On Sun, 8 May 2022 15:39:32 -0400
Richard Damon <Richard@Damon-Family.org> wrote:

> On 5/8/22 3:06 PM, Mr Flibble wrote:
> > On Sun, 8 May 2022 14:10:13 -0400
> > Richard Damon <Richard@Damon-Family.org> wrote:
> >
> >> On 5/8/22 8:39 AM, Mr Flibble wrote:
> >>> On Sun, 8 May 2022 08:31:10 -0400
> >>> Richard Damon <Richard@Damon-Family.org> wrote:
> >>>
> >>>> On 5/8/22 8:02 AM, Mr Flibble wrote:
> >>>>> On Sun, 8 May 2022 07:45:52 -0400
> >>>>> Richard Damon <Richard@Damon-Family.org> wrote:
> >>>>>
> >>>>>> On 5/8/22 4:49 AM, Mr Flibble wrote:
> >>>>>>> On Sun, 8 May 2022 11:31:08 +0300
> >>>>>>> Mikko <mikko.levanto@iki.fi> wrote:
> >>>>>>>
> >>>>>>>> On 2022-05-07 15:19:01 +0000, Mr Flibble said:
> >>>>>>>>
> >>>>>>>>> On Sat, 7 May 2022 18:13:08 +0300
> >>>>>>>>> Mikko <mikko.levanto@iki.fi> wrote:
> >>>>>>>>>
> >>>>>>>>>> On 2022-05-07 14:20:17 +0000, Mr Flibble said:
> >>>>>>>>>>
> >>>>>>>>>>> On Sat, 7 May 2022 17:16:31 +0300
> >>>>>>>>>>> Mikko <mikko.levanto@iki.fi> wrote:
> >>>>>>>>>>>
> >>>>>>>>>>>> On 2022-05-07 14:06:12 +0000, Mr Flibble said:
> >>>>>>>>>>>>
> >>>>>>>>>>>>> On Sat, 7 May 2022 16:59:55 +0300
> >>>>>>>>>>>>> Mikko <mikko.levanto@iki.fi> wrote:
> >>>>>>>>>>>>>
> >>>>>>>>>>>>>> On 2022-05-07 12:42:50 +0000, Mr Flibble said:
> >>>>>>>>>>>>>>
> >>>>>>>>>>>>>>> On Sat, 7 May 2022 12:52:58 +0300
> >>>>>>>>>>>>>>> Mikko <mikko.levanto@iki.fi> wrote:
> >>>>>>>>>>>>>>>
> >>>>>>>>>>>>>>>> On 2022-05-06 14:02:53 +0000, Mr Flibble said:
> >>>>>>>>>>>>>>>>
> >>>>>>>>>>>>>>>>> The decider could never be compiled and run in the
> >>>>>>>>>>>>>>>>> first place due to the category error in the
> >>>>>>>>>>>>>>>>> definition of the proof.
> >>>>>>>>>>>>>>>>
> >>>>>>>>>>>>>>>> An error in the definition of the proof does not
> >>>>>>>>>>>>>>>> prevent compilation and execution of the program.
> >>>>>>>>>>>>>>>
> >>>>>>>>>>>>>>> In this case the error in the definition of the proof
> >>>>>>>>>>>>>>
> >>>>>>>>>>>>>> No part of the proof is identified as errorneous, so
> >>>>>>>>>>>>>> the rest is irrelevant.

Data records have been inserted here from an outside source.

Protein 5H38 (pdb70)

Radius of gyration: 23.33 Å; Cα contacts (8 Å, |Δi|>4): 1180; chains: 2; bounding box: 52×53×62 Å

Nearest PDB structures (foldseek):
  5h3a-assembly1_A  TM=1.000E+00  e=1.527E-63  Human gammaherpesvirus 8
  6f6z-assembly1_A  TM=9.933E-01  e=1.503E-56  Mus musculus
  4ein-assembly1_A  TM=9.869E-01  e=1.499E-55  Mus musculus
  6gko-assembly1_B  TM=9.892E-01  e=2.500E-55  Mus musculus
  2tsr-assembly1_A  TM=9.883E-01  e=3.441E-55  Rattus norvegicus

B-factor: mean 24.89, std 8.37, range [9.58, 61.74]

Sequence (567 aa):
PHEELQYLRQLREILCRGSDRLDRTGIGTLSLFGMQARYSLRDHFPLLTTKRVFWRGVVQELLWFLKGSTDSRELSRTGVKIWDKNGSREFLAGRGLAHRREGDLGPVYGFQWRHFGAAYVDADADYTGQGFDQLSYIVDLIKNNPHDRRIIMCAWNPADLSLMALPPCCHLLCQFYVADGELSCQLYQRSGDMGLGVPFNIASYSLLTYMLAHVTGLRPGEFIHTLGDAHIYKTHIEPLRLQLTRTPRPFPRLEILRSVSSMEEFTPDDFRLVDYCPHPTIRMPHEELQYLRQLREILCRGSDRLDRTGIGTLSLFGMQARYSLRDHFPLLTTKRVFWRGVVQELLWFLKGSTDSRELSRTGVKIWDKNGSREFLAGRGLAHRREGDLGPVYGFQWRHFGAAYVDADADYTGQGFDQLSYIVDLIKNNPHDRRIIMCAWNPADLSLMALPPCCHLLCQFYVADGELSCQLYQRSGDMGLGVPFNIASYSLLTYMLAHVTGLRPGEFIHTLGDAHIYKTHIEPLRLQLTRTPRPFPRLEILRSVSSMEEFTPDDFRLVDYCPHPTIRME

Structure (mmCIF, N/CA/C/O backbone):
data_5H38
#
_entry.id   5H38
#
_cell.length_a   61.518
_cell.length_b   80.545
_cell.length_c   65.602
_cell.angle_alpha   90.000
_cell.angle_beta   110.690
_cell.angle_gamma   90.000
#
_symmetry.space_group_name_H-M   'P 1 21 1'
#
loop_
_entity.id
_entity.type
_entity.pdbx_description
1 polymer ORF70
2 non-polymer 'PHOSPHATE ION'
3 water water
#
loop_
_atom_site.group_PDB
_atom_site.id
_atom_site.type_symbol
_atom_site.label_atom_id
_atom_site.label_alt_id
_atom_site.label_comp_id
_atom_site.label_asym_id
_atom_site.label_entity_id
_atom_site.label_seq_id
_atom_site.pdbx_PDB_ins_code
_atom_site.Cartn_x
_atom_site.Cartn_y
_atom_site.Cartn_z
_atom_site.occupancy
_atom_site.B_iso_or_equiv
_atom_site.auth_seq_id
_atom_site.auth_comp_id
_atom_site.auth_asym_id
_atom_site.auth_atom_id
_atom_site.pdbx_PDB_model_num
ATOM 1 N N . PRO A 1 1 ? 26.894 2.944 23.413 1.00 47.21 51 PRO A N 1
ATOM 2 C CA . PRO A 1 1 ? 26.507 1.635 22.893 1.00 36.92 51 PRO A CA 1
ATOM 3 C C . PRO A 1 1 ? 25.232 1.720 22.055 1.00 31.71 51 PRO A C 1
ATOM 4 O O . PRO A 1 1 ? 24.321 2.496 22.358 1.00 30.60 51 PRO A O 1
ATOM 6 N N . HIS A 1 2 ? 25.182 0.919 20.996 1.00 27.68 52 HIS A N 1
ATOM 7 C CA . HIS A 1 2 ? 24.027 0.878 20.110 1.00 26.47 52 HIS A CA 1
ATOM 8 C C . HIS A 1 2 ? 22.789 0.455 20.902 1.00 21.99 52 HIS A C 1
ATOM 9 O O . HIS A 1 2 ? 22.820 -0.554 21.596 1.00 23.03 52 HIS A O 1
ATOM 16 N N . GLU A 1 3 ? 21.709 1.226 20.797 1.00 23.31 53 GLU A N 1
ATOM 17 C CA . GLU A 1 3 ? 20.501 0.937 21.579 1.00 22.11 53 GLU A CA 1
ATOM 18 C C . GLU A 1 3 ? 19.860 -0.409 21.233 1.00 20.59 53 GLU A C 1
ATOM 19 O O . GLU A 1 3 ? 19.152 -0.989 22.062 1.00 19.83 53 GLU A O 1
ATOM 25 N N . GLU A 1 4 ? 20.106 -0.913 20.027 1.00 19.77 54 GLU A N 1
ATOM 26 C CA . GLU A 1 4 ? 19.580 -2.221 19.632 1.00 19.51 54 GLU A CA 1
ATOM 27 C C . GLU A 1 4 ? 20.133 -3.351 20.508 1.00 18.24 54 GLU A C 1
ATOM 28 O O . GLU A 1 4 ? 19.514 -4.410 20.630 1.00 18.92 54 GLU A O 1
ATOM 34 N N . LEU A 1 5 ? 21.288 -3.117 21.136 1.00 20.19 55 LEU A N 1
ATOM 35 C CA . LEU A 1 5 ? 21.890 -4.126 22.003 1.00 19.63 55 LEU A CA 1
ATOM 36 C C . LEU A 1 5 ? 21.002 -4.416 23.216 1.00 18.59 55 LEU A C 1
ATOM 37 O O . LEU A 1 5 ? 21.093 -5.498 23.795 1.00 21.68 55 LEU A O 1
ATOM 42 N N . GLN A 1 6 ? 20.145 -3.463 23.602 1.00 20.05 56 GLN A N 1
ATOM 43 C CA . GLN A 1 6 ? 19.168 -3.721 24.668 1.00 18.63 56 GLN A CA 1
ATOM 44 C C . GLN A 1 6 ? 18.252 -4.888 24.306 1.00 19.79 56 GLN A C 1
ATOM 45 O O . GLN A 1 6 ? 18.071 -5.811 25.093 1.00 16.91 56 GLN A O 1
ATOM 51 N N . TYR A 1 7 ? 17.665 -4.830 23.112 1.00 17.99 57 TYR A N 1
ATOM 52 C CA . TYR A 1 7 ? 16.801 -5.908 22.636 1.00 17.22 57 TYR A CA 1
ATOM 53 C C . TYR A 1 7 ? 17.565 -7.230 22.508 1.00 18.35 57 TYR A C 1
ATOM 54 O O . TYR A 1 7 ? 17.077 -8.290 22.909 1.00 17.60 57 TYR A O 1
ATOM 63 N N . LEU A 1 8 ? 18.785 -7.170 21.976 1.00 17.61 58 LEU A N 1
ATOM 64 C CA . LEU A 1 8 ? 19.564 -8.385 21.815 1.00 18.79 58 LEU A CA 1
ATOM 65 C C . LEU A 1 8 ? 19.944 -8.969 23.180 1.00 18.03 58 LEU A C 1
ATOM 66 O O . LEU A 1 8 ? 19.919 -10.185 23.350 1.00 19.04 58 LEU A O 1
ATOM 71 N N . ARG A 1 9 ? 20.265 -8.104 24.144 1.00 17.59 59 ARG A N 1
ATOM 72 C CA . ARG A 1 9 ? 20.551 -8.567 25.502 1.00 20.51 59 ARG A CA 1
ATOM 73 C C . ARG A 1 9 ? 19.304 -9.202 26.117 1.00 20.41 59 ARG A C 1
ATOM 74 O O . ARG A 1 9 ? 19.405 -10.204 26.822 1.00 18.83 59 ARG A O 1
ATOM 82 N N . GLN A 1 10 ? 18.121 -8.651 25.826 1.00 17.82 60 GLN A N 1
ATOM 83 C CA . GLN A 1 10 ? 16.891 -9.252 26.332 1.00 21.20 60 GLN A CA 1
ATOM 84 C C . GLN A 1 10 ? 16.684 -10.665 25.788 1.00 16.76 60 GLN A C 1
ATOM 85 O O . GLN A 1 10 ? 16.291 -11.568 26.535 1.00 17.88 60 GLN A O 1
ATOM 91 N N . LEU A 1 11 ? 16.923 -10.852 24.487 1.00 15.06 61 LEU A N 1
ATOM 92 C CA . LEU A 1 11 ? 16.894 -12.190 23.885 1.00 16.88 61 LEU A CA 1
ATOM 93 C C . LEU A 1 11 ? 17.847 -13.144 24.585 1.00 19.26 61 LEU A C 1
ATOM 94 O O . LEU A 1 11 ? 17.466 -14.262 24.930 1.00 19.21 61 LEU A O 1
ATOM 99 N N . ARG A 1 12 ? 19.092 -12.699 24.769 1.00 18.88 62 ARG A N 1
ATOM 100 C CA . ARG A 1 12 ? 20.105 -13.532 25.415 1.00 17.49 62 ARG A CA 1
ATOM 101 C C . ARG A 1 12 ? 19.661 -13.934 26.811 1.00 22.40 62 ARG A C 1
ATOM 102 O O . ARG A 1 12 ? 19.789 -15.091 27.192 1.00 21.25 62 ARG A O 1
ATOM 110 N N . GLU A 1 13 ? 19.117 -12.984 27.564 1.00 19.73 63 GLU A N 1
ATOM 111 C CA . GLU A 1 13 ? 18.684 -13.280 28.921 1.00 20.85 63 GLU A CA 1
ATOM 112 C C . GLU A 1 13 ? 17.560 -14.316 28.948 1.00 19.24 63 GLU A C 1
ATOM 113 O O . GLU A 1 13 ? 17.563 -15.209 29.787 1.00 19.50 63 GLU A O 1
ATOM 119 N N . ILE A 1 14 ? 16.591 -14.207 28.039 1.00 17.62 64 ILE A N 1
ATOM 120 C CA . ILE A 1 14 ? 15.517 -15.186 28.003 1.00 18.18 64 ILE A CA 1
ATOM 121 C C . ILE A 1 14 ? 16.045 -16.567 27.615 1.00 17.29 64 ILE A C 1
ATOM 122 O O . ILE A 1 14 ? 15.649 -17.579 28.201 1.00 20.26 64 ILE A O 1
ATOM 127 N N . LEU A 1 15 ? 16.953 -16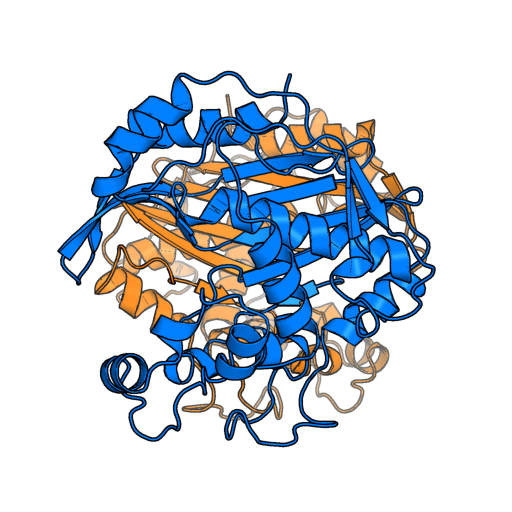.608 26.641 1.00 16.38 65 LEU A N 1
ATOM 128 C CA . LEU A 1 15 ? 17.515 -17.876 26.197 1.00 22.23 65 LEU A CA 1
ATOM 129 C C . LEU A 1 15 ? 18.342 -18.531 27.293 1.00 22.32 65 LEU A C 1
ATOM 130 O O . LEU A 1 15 ? 18.383 -19.761 27.388 1.00 25.72 65 LEU A O 1
ATOM 135 N N . CYS A 1 16 ? 18.981 -17.708 28.120 1.00 21.32 66 CYS A N 1
ATOM 136 C CA . CYS A 1 16 ? 19.865 -18.208 29.169 1.00 21.55 66 CYS A CA 1
ATOM 137 C C . CYS A 1 16 ? 19.107 -18.662 30.415 1.00 27.07 66 CYS A C 1
ATOM 138 O O . CYS A 1 16 ? 19.338 -19.768 30.919 1.00 29.56 66 CYS A O 1
ATOM 141 N N . ARG A 1 17 ? 18.197 -17.827 30.914 1.00 21.71 67 ARG A N 1
ATOM 142 C CA . ARG A 1 17 ? 17.576 -18.108 32.207 1.00 23.22 67 ARG A CA 1
ATOM 143 C C . ARG A 1 17 ? 16.052 -17.973 32.201 1.00 22.73 67 ARG A C 1
ATOM 144 O O . ARG A 1 17 ? 15.419 -17.947 33.255 1.00 23.85 67 ARG A O 1
ATOM 152 N N . GLY A 1 18 ? 15.461 -17.944 31.014 1.00 20.27 68 GLY A N 1
ATOM 153 C CA . GLY A 1 18 ? 14.013 -17.905 30.911 1.00 19.47 68 GLY A CA 1
ATOM 154 C C . GLY A 1 18 ? 13.360 -19.172 31.422 1.00 23.22 68 GLY A C 1
ATOM 155 O O . GLY A 1 18 ? 13.892 -20.286 31.263 1.00 22.37 68 GLY A O 1
ATOM 156 N N . SER A 1 19 ? 12.191 -19.003 32.036 1.00 19.50 69 SER A N 1
ATOM 157 C CA . SER A 1 19 ? 11.405 -20.138 32.496 1.00 19.39 69 SER A CA 1
ATOM 158 C C . SER A 1 19 ? 10.755 -20.856 31.319 1.00 23.07 69 SER A C 1
ATOM 159 O O . SER A 1 19 ? 10.191 -20.215 30.437 1.00 21.13 69 SER A O 1
ATOM 162 N N . ASP A 1 20 ? 10.867 -22.184 31.292 1.00 19.58 70 ASP A N 1
ATOM 163 C CA . ASP A 1 20 ? 10.260 -23.007 30.255 1.00 21.42 70 ASP A CA 1
ATOM 164 C C . ASP A 1 20 ? 8.873 -23.439 30.712 1.00 25.64 70 ASP A C 1
ATOM 165 O O . ASP A 1 20 ? 8.747 -24.241 31.640 1.00 24.85 70 ASP A O 1
ATOM 170 N N . ARG A 1 21 ? 7.829 -22.909 30.075 1.00 22.25 71 ARG A N 1
ATOM 171 C CA . ARG A 1 21 ? 6.461 -23.182 30.517 1.00 23.57 71 ARG A CA 1
ATOM 172 C C . ARG A 1 21 ? 5.547 -23.572 29.360 1.00 27.35 71 ARG A C 1
ATOM 173 O O . ARG A 1 21 ? 5.679 -23.061 28.249 1.00 27.63 71 ARG A O 1
ATOM 181 N N . LEU A 1 22 ? 4.620 -24.489 29.632 1.00 26.70 72 LEU A N 1
ATOM 182 C CA . LEU A 1 22 ? 3.547 -24.827 28.697 1.00 28.10 72 LEU A CA 1
ATOM 183 C C . LEU A 1 22 ? 2.242 -24.174 29.151 1.00 29.68 72 LEU A C 1
ATOM 184 O O . LEU A 1 22 ? 1.959 -24.128 30.345 1.00 30.53 72 LEU A O 1
ATOM 189 N N . ASP A 1 23 ? 1.440 -23.673 28.217 1.00 31.25 73 ASP A N 1
ATOM 190 C CA . ASP A 1 23 ? 0.123 -23.179 28.611 1.00 33.75 73 ASP A CA 1
ATOM 191 C C . ASP A 1 23 ? -0.930 -24.248 28.356 1.00 35.72 73 ASP A C 1
ATOM 192 O O . ASP A 1 23 ? -0.599 -25.354 27.920 1.00 32.50 73 ASP A O 1
ATOM 197 N N . ARG A 1 24 ? -2.192 -23.906 28.618 1.00 35.39 74 ARG A N 1
ATOM 198 C CA . ARG A 1 24 ? -3.292 -24.866 28.549 1.00 38.21 74 ARG A CA 1
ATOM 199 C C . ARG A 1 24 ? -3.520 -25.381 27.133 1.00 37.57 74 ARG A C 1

Anyway,
> >>>>>>>>>>>>>>
> >>>>>>>>>>>>>>> does prevent compilation unless
> >>>>>>>>>>>>>>
> >>>>>>>>>>>>>> There is no option here, so the "unless" is void.
> >>>>>>>>>>>>>>
> >>>>>>>>>>>>>>> the decider is made part of the program that is being
> >>>>>>>>>>>>>>> decided
> >>>>>>>>>>>>>>
> >>>>>>>>>>>>>> The decider is made a part of the program discussed in
> >>>>>>>>>>>>>> the proof.
> >>>>>>>>>>>>>>> in which case we get a function call-like infinite
> >>>>>>>>>>>>>>> recursion instead
> >>>>>>>>>>>>>>
> >>>>>>>>>>>>>> We get or we don't get, depending on how the halt
> >>>>>>>>>>>>>> decider candidate attempts to decide.
> >>>>>>>>>>>>>>
> >>>>>>>>>>>>>>> (as described by Pete Olcott) and we are attempting
> >>>>>>>>>>>>>>> (and failing) to decide if a procedure halts rather
> >>>>>>>>>>>>>>> than if a program halts.
> >>>>>>>>>>>>>>
> >>>>>>>>>>>>>> In any case, the decider candidate fails to give the
> >>>>>>>>>>>>>> correct answer, and therefore is not a halt decider.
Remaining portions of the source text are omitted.